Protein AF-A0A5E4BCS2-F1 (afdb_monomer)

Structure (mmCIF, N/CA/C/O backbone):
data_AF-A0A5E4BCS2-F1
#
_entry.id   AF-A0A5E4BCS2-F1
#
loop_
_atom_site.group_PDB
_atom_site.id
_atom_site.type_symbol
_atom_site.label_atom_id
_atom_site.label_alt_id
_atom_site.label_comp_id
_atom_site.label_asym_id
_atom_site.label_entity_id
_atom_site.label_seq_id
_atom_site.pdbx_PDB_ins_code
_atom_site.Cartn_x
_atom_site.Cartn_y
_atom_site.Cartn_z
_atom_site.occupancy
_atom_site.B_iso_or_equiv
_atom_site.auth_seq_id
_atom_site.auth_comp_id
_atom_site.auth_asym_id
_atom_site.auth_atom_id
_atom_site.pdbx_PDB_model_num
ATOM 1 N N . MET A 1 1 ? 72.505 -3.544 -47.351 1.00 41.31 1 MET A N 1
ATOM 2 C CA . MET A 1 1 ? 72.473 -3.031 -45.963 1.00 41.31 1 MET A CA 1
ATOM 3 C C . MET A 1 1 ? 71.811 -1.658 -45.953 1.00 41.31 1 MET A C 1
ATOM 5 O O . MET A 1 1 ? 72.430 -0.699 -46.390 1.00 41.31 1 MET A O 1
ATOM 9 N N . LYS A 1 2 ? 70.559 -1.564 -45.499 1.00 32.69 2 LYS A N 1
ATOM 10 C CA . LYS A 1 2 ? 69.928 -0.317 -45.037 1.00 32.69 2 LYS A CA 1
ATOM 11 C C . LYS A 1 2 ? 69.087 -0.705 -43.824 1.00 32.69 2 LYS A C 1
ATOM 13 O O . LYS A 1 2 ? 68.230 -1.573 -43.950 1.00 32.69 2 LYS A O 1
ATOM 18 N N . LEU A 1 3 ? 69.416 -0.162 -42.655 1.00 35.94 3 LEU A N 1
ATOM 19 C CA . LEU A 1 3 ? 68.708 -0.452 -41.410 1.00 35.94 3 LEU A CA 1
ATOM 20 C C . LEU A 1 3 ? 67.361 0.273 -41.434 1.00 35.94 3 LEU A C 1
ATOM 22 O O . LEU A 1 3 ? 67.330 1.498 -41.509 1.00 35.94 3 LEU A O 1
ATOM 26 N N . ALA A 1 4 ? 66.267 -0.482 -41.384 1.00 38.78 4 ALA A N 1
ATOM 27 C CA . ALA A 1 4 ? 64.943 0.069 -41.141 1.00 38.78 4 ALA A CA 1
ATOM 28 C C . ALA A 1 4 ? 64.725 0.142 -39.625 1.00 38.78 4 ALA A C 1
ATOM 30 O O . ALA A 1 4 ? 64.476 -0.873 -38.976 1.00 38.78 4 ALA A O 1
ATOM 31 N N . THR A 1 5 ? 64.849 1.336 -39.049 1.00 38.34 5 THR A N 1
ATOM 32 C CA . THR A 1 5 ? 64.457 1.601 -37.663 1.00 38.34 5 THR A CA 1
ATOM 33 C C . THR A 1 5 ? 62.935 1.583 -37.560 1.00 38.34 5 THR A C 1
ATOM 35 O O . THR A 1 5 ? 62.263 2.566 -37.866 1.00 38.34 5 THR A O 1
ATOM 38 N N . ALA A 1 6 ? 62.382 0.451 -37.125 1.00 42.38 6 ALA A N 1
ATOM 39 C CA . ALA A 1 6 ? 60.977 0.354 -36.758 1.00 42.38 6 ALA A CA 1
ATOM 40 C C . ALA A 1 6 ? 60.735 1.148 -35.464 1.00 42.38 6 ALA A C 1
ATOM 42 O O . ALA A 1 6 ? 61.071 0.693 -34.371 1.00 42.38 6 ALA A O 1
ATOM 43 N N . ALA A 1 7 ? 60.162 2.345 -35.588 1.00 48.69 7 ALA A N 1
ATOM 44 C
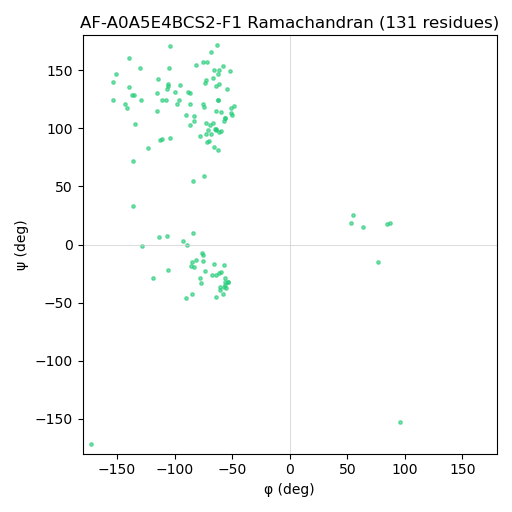 CA . ALA A 1 7 ? 59.676 3.100 -34.442 1.00 48.69 7 ALA A CA 1
ATOM 45 C C . ALA A 1 7 ? 58.394 2.435 -33.917 1.00 48.69 7 ALA A C 1
ATOM 47 O O . ALA A 1 7 ? 57.302 2.685 -34.427 1.00 48.69 7 ALA A O 1
ATOM 48 N N . LEU A 1 8 ? 58.531 1.567 -32.909 1.00 41.09 8 LEU A N 1
ATOM 49 C CA . LEU A 1 8 ? 57.390 1.023 -32.176 1.00 41.09 8 LEU A CA 1
ATOM 50 C C . LEU A 1 8 ? 56.766 2.145 -31.331 1.00 41.09 8 LEU A C 1
ATOM 52 O O . LEU A 1 8 ? 57.130 2.359 -30.175 1.00 41.09 8 LEU A O 1
ATOM 56 N N . LEU A 1 9 ? 55.825 2.881 -31.919 1.00 47.91 9 LEU A N 1
ATOM 57 C CA . LEU A 1 9 ? 54.941 3.766 -31.169 1.00 47.91 9 LEU A CA 1
ATOM 58 C C . LEU A 1 9 ? 53.949 2.897 -30.390 1.00 47.91 9 LEU A C 1
ATOM 60 O O . LEU A 1 9 ? 52.865 2.575 -30.873 1.00 47.91 9 LEU A O 1
ATOM 64 N N . LEU A 1 10 ? 54.346 2.510 -29.175 1.00 46.62 10 LEU A N 1
ATOM 65 C CA . LEU A 1 10 ? 53.441 1.984 -28.156 1.00 46.62 10 LEU A CA 1
ATOM 66 C C . LEU A 1 10 ? 52.481 3.104 -27.742 1.00 46.62 10 LEU A C 1
ATOM 68 O O . LEU A 1 10 ? 52.713 3.824 -26.772 1.00 46.62 10 LEU A O 1
ATOM 72 N N . GLY A 1 11 ? 51.411 3.264 -28.518 1.00 42.59 11 GLY A N 1
ATOM 73 C CA . GLY A 1 11 ? 50.287 4.110 -28.160 1.00 42.59 11 GLY A CA 1
ATOM 74 C C . GLY A 1 11 ? 49.612 3.545 -26.918 1.00 42.59 11 GLY A C 1
ATOM 75 O O . GLY A 1 11 ? 48.810 2.619 -27.017 1.00 42.59 11 GLY A O 1
ATOM 76 N N . PHE A 1 12 ? 49.934 4.104 -25.752 1.00 42.25 12 PHE A N 1
ATOM 77 C CA . PHE A 1 12 ? 49.129 3.913 -24.554 1.00 42.25 12 PHE A CA 1
ATOM 78 C C . PHE A 1 12 ? 47.755 4.533 -24.807 1.00 42.25 12 PHE A C 1
ATOM 80 O O . PHE A 1 12 ? 47.575 5.745 -24.697 1.00 42.25 12 PHE A O 1
ATOM 87 N N . VAL A 1 13 ? 46.782 3.688 -25.146 1.
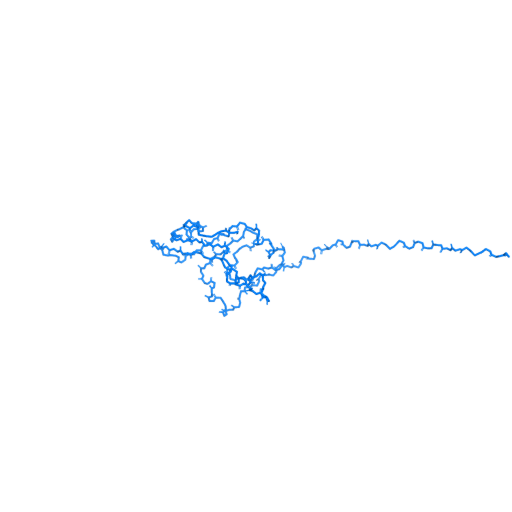00 45.88 13 VAL A N 1
ATOM 88 C CA . VAL A 1 13 ? 45.372 4.049 -25.030 1.00 45.88 13 VAL A CA 1
ATOM 89 C C . VAL A 1 13 ? 45.086 4.149 -23.537 1.00 45.88 13 VAL A C 1
ATOM 91 O O . VAL A 1 13 ? 44.834 3.148 -22.869 1.00 45.88 13 VAL A O 1
ATOM 94 N N . MET A 1 14 ? 45.166 5.370 -23.010 1.00 39.06 14 MET A N 1
ATOM 95 C CA . MET A 1 14 ? 44.503 5.718 -21.762 1.00 39.06 14 MET A CA 1
ATOM 96 C C . MET A 1 14 ? 43.008 5.518 -22.002 1.00 39.06 14 MET A C 1
ATOM 98 O O . MET A 1 14 ? 42.339 6.390 -22.555 1.00 39.06 14 MET A O 1
ATOM 102 N N . VAL A 1 15 ? 42.486 4.358 -21.604 1.00 46.72 15 VAL A N 1
ATOM 103 C CA . VAL A 1 15 ? 41.075 4.275 -21.246 1.00 46.72 15 VAL A CA 1
ATOM 104 C C . VAL A 1 15 ? 40.953 5.156 -20.017 1.00 46.72 15 VAL A C 1
ATOM 106 O O . VAL A 1 15 ? 41.318 4.747 -18.916 1.00 46.72 15 VAL A O 1
ATOM 109 N N . ALA A 1 16 ? 40.492 6.389 -20.219 1.00 40.06 16 ALA A N 1
ATOM 110 C CA . ALA A 1 16 ? 39.831 7.087 -19.142 1.00 40.06 16 ALA A CA 1
ATOM 111 C C . ALA A 1 16 ? 38.686 6.163 -18.727 1.00 40.06 16 ALA A C 1
ATOM 113 O O . ALA A 1 16 ? 37.733 5.969 -19.484 1.00 40.06 16 ALA A O 1
ATOM 114 N N . ALA A 1 17 ? 38.817 5.545 -17.553 1.00 42.19 17 ALA A N 1
ATOM 115 C CA . ALA A 1 17 ? 37.627 5.227 -16.801 1.00 42.19 17 ALA A CA 1
ATOM 116 C C . ALA A 1 17 ? 36.949 6.582 -16.626 1.00 42.19 17 ALA A C 1
ATOM 118 O O . ALA A 1 17 ? 37.473 7.444 -15.920 1.00 42.19 17 ALA A O 1
ATOM 119 N N . GLY A 1 18 ? 35.864 6.797 -17.370 1.00 37.25 18 GLY A N 1
ATOM 120 C CA . GLY A 1 18 ? 34.902 7.787 -16.949 1.00 37.25 18 GLY A CA 1
ATOM 121 C C . GLY A 1 18 ? 34.514 7.352 -15.551 1.00 37.25 18 GLY A C 1
ATOM 122 O O . GLY A 1 18 ? 33.882 6.310 -15.382 1.00 37.25 18 GLY A O 1
ATOM 123 N N . GLU A 1 19 ? 34.961 8.112 -14.558 1.00 40.66 19 GLU A N 1
ATOM 124 C CA . GLU A 1 19 ? 34.107 8.336 -13.411 1.00 40.66 19 GLU A CA 1
ATOM 125 C C . GLU A 1 19 ? 32.786 8.765 -14.048 1.00 40.66 19 GLU A C 1
ATOM 127 O O . GLU A 1 19 ? 32.746 9.760 -14.777 1.00 40.66 19 GLU A O 1
ATOM 132 N N . GLU A 1 20 ? 31.764 7.913 -13.936 1.00 44.66 20 GLU A N 1
ATOM 133 C CA . GLU A 1 20 ? 30.407 8.326 -14.249 1.00 44.66 20 GLU A CA 1
ATOM 134 C C . GLU A 1 20 ? 30.155 9.470 -13.
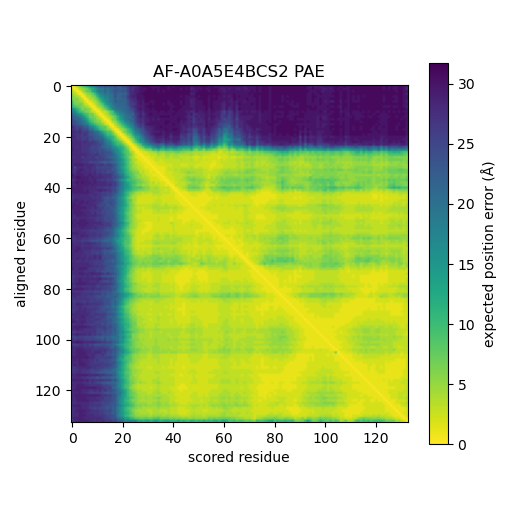278 1.00 44.66 20 GLU A C 1
ATOM 136 O O . GLU A 1 20 ? 29.930 9.249 -12.086 1.00 44.66 20 GLU A O 1
ATOM 141 N N . GLU A 1 21 ? 30.338 10.700 -13.768 1.00 41.97 21 GLU A N 1
ATOM 142 C CA . GLU A 1 21 ? 29.874 11.880 -13.072 1.00 41.97 21 GLU A CA 1
ATOM 143 C C . GLU A 1 21 ? 28.413 11.569 -12.760 1.00 41.97 21 GLU A C 1
ATOM 145 O O . GLU A 1 21 ? 27.625 11.328 -13.679 1.00 41.97 21 GLU A O 1
ATOM 150 N N . GLU A 1 22 ? 28.066 11.508 -11.469 1.00 53.53 22 GLU A N 1
ATOM 151 C CA . GLU A 1 22 ? 26.676 11.608 -11.043 1.00 53.53 22 GLU A CA 1
ATOM 152 C C . GLU A 1 22 ? 26.218 13.003 -11.478 1.00 53.53 22 GLU A C 1
ATOM 154 O O . GLU A 1 22 ? 26.235 13.972 -10.710 1.00 53.53 22 GLU A O 1
ATOM 159 N N . GLU A 1 23 ? 25.866 13.115 -12.761 1.00 51.62 23 GLU A N 1
ATOM 160 C CA . GLU A 1 23 ? 25.080 14.201 -13.297 1.00 51.62 23 GLU A CA 1
ATOM 161 C C . GLU A 1 23 ? 23.876 14.267 -12.368 1.00 51.62 23 GLU A C 1
ATOM 163 O O . GLU A 1 23 ? 23.119 13.303 -12.234 1.00 51.62 23 GLU A O 1
ATOM 168 N N . ASN A 1 24 ? 23.791 15.364 -11.613 1.00 60.72 24 ASN A N 1
ATOM 169 C CA . ASN A 1 24 ? 22.766 15.573 -10.599 1.00 60.72 24 ASN A CA 1
ATOM 170 C C . ASN A 1 24 ? 21.439 15.891 -11.307 1.00 60.72 24 ASN A C 1
ATOM 172 O O . ASN A 1 24 ? 20.865 16.965 -11.117 1.00 60.72 24 ASN A O 1
ATOM 176 N N . ASP A 1 25 ? 20.980 14.965 -12.151 1.00 65.75 25 ASP A N 1
ATOM 177 C CA . ASP A 1 25 ? 19.656 14.970 -12.742 1.00 65.75 25 ASP A CA 1
ATOM 178 C C . ASP A 1 25 ? 18.656 14.923 -11.578 1.00 65.75 25 ASP A C 1
ATOM 180 O O . ASP A 1 25 ? 18.664 13.973 -10.778 1.00 65.75 25 ASP A O 1
ATOM 184 N N . PRO A 1 26 ? 17.867 15.990 -11.367 1.00 84.38 26 PRO A N 1
ATOM 185 C CA . PRO A 1 26 ? 17.004 16.081 -10.206 1.00 84.38 26 PRO A CA 1
ATOM 186 C C . PRO A 1 26 ? 15.964 14.968 -10.274 1.00 84.38 26 PRO A C 1
ATOM 188 O O . PRO A 1 26 ? 15.108 14.968 -11.154 1.00 84.38 26 PRO A O 1
ATOM 191 N N . CYS A 1 27 ? 16.021 14.041 -9.315 1.00 88.94 27 CYS A N 1
ATOM 192 C CA . CYS A 1 27 ? 15.112 12.902 -9.274 1.00 88.94 27 CYS A CA 1
ATOM 193 C C . CYS A 1 27 ? 13.649 13.343 -9.448 1.00 88.94 27 CYS A C 1
ATOM 195 O O . CYS A 1 27 ? 13.124 14.115 -8.640 1.00 88.94 27 CYS A O 1
ATOM 197 N N . VAL A 1 28 ? 13.006 12.848 -10.507 1.00 92.12 28 VAL A N 1
ATOM 198 C CA . VAL A 1 28 ? 11.640 13.216 -10.889 1.00 92.12 28 VAL A CA 1
ATOM 199 C C . VAL A 1 28 ? 10.632 12.335 -10.145 1.00 92.12 28 VAL A C 1
ATOM 201 O O . VAL A 1 28 ? 10.753 11.112 -10.121 1.00 92.12 28 VAL A O 1
ATOM 204 N N . TYR A 1 29 ? 9.629 12.966 -9.531 1.00 93.06 29 TYR A N 1
ATOM 205 C CA . TYR A 1 29 ? 8.574 12.302 -8.759 1.00 93.06 29 TYR A CA 1
ATOM 206 C C . TYR A 1 29 ? 7.229 12.462 -9.476 1.00 93.06 29 TYR A C 1
ATOM 208 O O . TYR A 1 29 ? 6.492 13.421 -9.233 1.00 93.06 29 TYR A O 1
ATOM 216 N N . ASP A 1 30 ? 6.909 11.514 -10.356 1.00 93.69 30 ASP A N 1
ATOM 217 C CA . ASP A 1 30 ? 5.675 11.541 -11.141 1.00 93.69 30 ASP A CA 1
ATOM 218 C C . ASP A 1 30 ? 4.499 10.901 -10.395 1.00 93.69 30 ASP A C 1
ATOM 220 O O . ASP A 1 30 ? 4.507 9.720 -10.035 1.00 93.69 30 ASP A O 1
ATOM 224 N N . ASN A 1 31 ? 3.445 11.691 -10.193 1.00 93.94 31 ASN A N 1
ATOM 225 C CA . ASN A 1 31 ? 2.175 11.205 -9.658 1.00 93.94 31 ASN A CA 1
ATOM 226 C C . ASN A 1 31 ? 1.434 10.359 -10.705 1.00 93.94 31 ASN A C 1
ATOM 228 O O . ASN A 1 31 ? 1.636 10.520 -11.910 1.00 93.94 31 ASN A O 1
ATOM 232 N N . LEU A 1 32 ? 0.529 9.488 -10.252 1.00 92.81 32 LEU A N 1
ATOM 233 C CA . LEU A 1 32 ? -0.361 8.766 -11.164 1.00 92.81 32 LEU A CA 1
ATOM 234 C C . LEU A 1 32 ? -1.258 9.743 -11.960 1.00 92.81 32 LEU A C 1
ATOM 236 O O . LEU A 1 32 ? -1.629 10.796 -11.424 1.00 92.81 32 LEU A O 1
ATOM 240 N N . PRO A 1 33 ? -1.660 9.396 -13.201 1.00 93.44 33 PRO A N 1
ATOM 241 C CA . PRO A 1 33 ? -2.638 10.163 -13.974 1.00 93.44 33 PRO A CA 1
ATOM 242 C C . PRO A 1 33 ? -3.920 10.426 -13.179 1.00 93.44 33 PRO A C 1
ATOM 244 O O . PRO A 1 33 ? -4.321 9.612 -12.343 1.00 93.44 33 PRO A O 1
ATOM 247 N N . PHE A 1 34 ? -4.592 11.550 -13.445 1.00 91.44 34 PHE A N 1
ATOM 248 C CA . PHE A 1 34 ? -5.779 11.970 -12.689 1.00 91.44 34 PHE A CA 1
ATOM 249 C C . PHE A 1 34 ? -6.871 10.888 -12.667 1.00 91.44 34 PHE A C 1
ATOM 251 O O . PHE A 1 34 ? -7.505 10.661 -11.632 1.00 91.44 34 PHE A O 1
ATOM 258 N N . GLU A 1 35 ? -7.030 10.190 -13.787 1.00 93.75 35 GLU A N 1
ATOM 259 C CA . GLU A 1 35 ? -7.930 9.063 -14.016 1.00 93.75 35 GLU A CA 1
ATOM 260 C C . GLU A 1 35 ? -7.663 7.910 -13.031 1.00 93.75 35 GLU A C 1
ATOM 262 O O . GLU A 1 35 ? -8.597 7.371 -12.431 1.00 93.75 35 GLU A O 1
ATOM 267 N N . ASP A 1 36 ? -6.387 7.599 -12.792 1.00 91.00 36 ASP A N 1
ATOM 268 C CA . ASP A 1 36 ? -5.931 6.507 -11.927 1.00 91.00 36 ASP A CA 1
ATOM 269 C C . ASP A 1 36 ? -5.890 6.901 -10.443 1.00 91.00 36 ASP A C 1
ATOM 271 O O . ASP A 1 36 ? -5.964 6.031 -9.569 1.00 91.00 36 ASP A O 1
ATOM 275 N N . THR A 1 37 ? -5.874 8.204 -10.112 1.00 88.75 37 THR A N 1
ATOM 276 C CA . THR A 1 37 ? -5.906 8.665 -8.707 1.00 88.75 37 THR A CA 1
ATOM 277 C C . THR A 1 37 ? -7.120 8.155 -7.932 1.00 88.75 37 THR A C 1
ATOM 279 O O . THR A 1 37 ? -7.111 8.178 -6.705 1.00 88.75 37 THR A O 1
ATOM 282 N N . GLY A 1 38 ? -8.181 7.687 -8.604 1.00 88.75 38 GLY A N 1
ATOM 283 C CA . GLY A 1 38 ? -9.312 7.003 -7.972 1.00 88.75 38 GLY A CA 1
ATOM 284 C C . GLY A 1 38 ? -8.912 5.770 -7.151 1.00 88.75 38 GLY A C 1
ATOM 285 O O . GLY A 1 38 ? -9.536 5.507 -6.124 1.00 88.75 38 GLY A O 1
ATOM 286 N N . LEU A 1 39 ? -7.856 5.064 -7.565 1.00 85.94 39 LEU A N 1
ATOM 287 C CA . LEU A 1 39 ? -7.389 3.810 -6.965 1.00 85.94 39 LEU A CA 1
ATOM 288 C C . LEU A 1 39 ? -6.620 4.028 -5.652 1.00 85.94 39 LEU A C 1
ATOM 290 O O . LEU A 1 39 ? -6.720 3.218 -4.735 1.00 85.94 39 LEU A O 1
ATOM 294 N N . CYS A 1 40 ? -5.897 5.144 -5.532 1.00 87.19 40 CYS A N 1
ATOM 295 C CA . CYS A 1 40 ? -4.998 5.427 -4.408 1.00 87.19 40 CYS A CA 1
ATOM 296 C C . CYS A 1 40 ? -5.665 6.145 -3.212 1.00 87.19 40 CYS A C 1
ATOM 298 O O . CYS A 1 40 ? -4.999 6.480 -2.230 1.00 87.19 40 CYS A O 1
ATOM 300 N N . LYS A 1 41 ? -6.969 6.469 -3.275 1.00 85.06 41 LYS A N 1
ATOM 301 C CA . LYS A 1 41 ? -7.564 7.493 -2.388 1.00 85.06 41 LYS A CA 1
ATOM 302 C C . LYS A 1 41 ? -7.592 7.108 -0.907 1.00 85.06 41 LYS A C 1
ATOM 304 O O . LYS A 1 41 ? -8.509 6.439 -0.425 1.00 85.06 41 LYS A O 1
ATOM 309 N N . GLY A 1 42 ? -6.682 7.707 -0.144 1.00 89.56 42 GLY A N 1
ATOM 310 C CA . GLY A 1 42 ? -6.695 7.717 1.320 1.00 89.56 42 GLY A CA 1
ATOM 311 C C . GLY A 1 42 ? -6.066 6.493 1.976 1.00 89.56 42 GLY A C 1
============================================================
WHAT IS BEING ASKED: From the records above, extract exactly and only the lines that begin at the line with "ATOM 206 C C" and stop after the line with "ATOM 241 C CA".

ANSWER SPACE:
ATOM 206 C C . TYR A 1 29 ? 7.229 12.462 -9.476 1.00 93.06 29 TYR A C 1
ATOM 208 O O . TYR A 1 29 ? 6.492 13.421 -9.233 1.00 93.06 29 TYR A O 1
ATOM 216 N N . ASP A 1 30 ? 6.909 11.514 -10.356 1.00 93.69 30 ASP A N 1
ATOM 217 C CA . ASP A 1 30 ? 5.675 11.541 -11.141 1.00 93.69 30 ASP A CA 1
ATOM 218 C C . ASP A 1 30 ? 4.499 10.901 -10.395 1.00 93.69 30 ASP A C 1
ATOM 220 O O . ASP A 1 30 ? 4.507 9.720 -10.035 1.00 93.69 30 ASP A O 1
ATOM 224 N N . ASN A 1 31 ? 3.445 11.691 -10.193 1.00 93.94 31 ASN A N 1
ATOM 225 C CA . ASN A 1 31 ? 2.175 11.205 -9.658 1.00 93.94 31 ASN A CA 1
ATOM 226 C C . ASN A 1 31 ? 1.434 10.359 -10.705 1.00 93.94 31 ASN A C 1
ATOM 228 O O . ASN A 1 31 ? 1.636 10.520 -11.910 1.00 93.94 31 ASN A O 1
ATOM 232 N N . LEU A 1 32 ? 0.529 9.488 -10.252 1.00 92.81 32 LEU A N 1
ATOM 233 C CA . LEU A 1 32 ? -0.361 8.766 -11.164 1.00 92.81 32 LEU A CA 1
ATOM 234 C C . LEU A 1 32 ? -1.258 9.743 -11.960 1.00 92.81 32 LEU A C 1
ATOM 236 O O . LEU A 1 32 ? -1.629 10.796 -11.424 1.00 92.81 32 LEU A O 1
ATOM 240 N N . PRO A 1 33 ? -1.660 9.396 -13.201 1.00 93.44 33 PRO A N 1
ATOM 241 C CA . PRO A 1 33 ? -2.638 10.163 -13.974 1.00 93.44 33 PRO A CA 1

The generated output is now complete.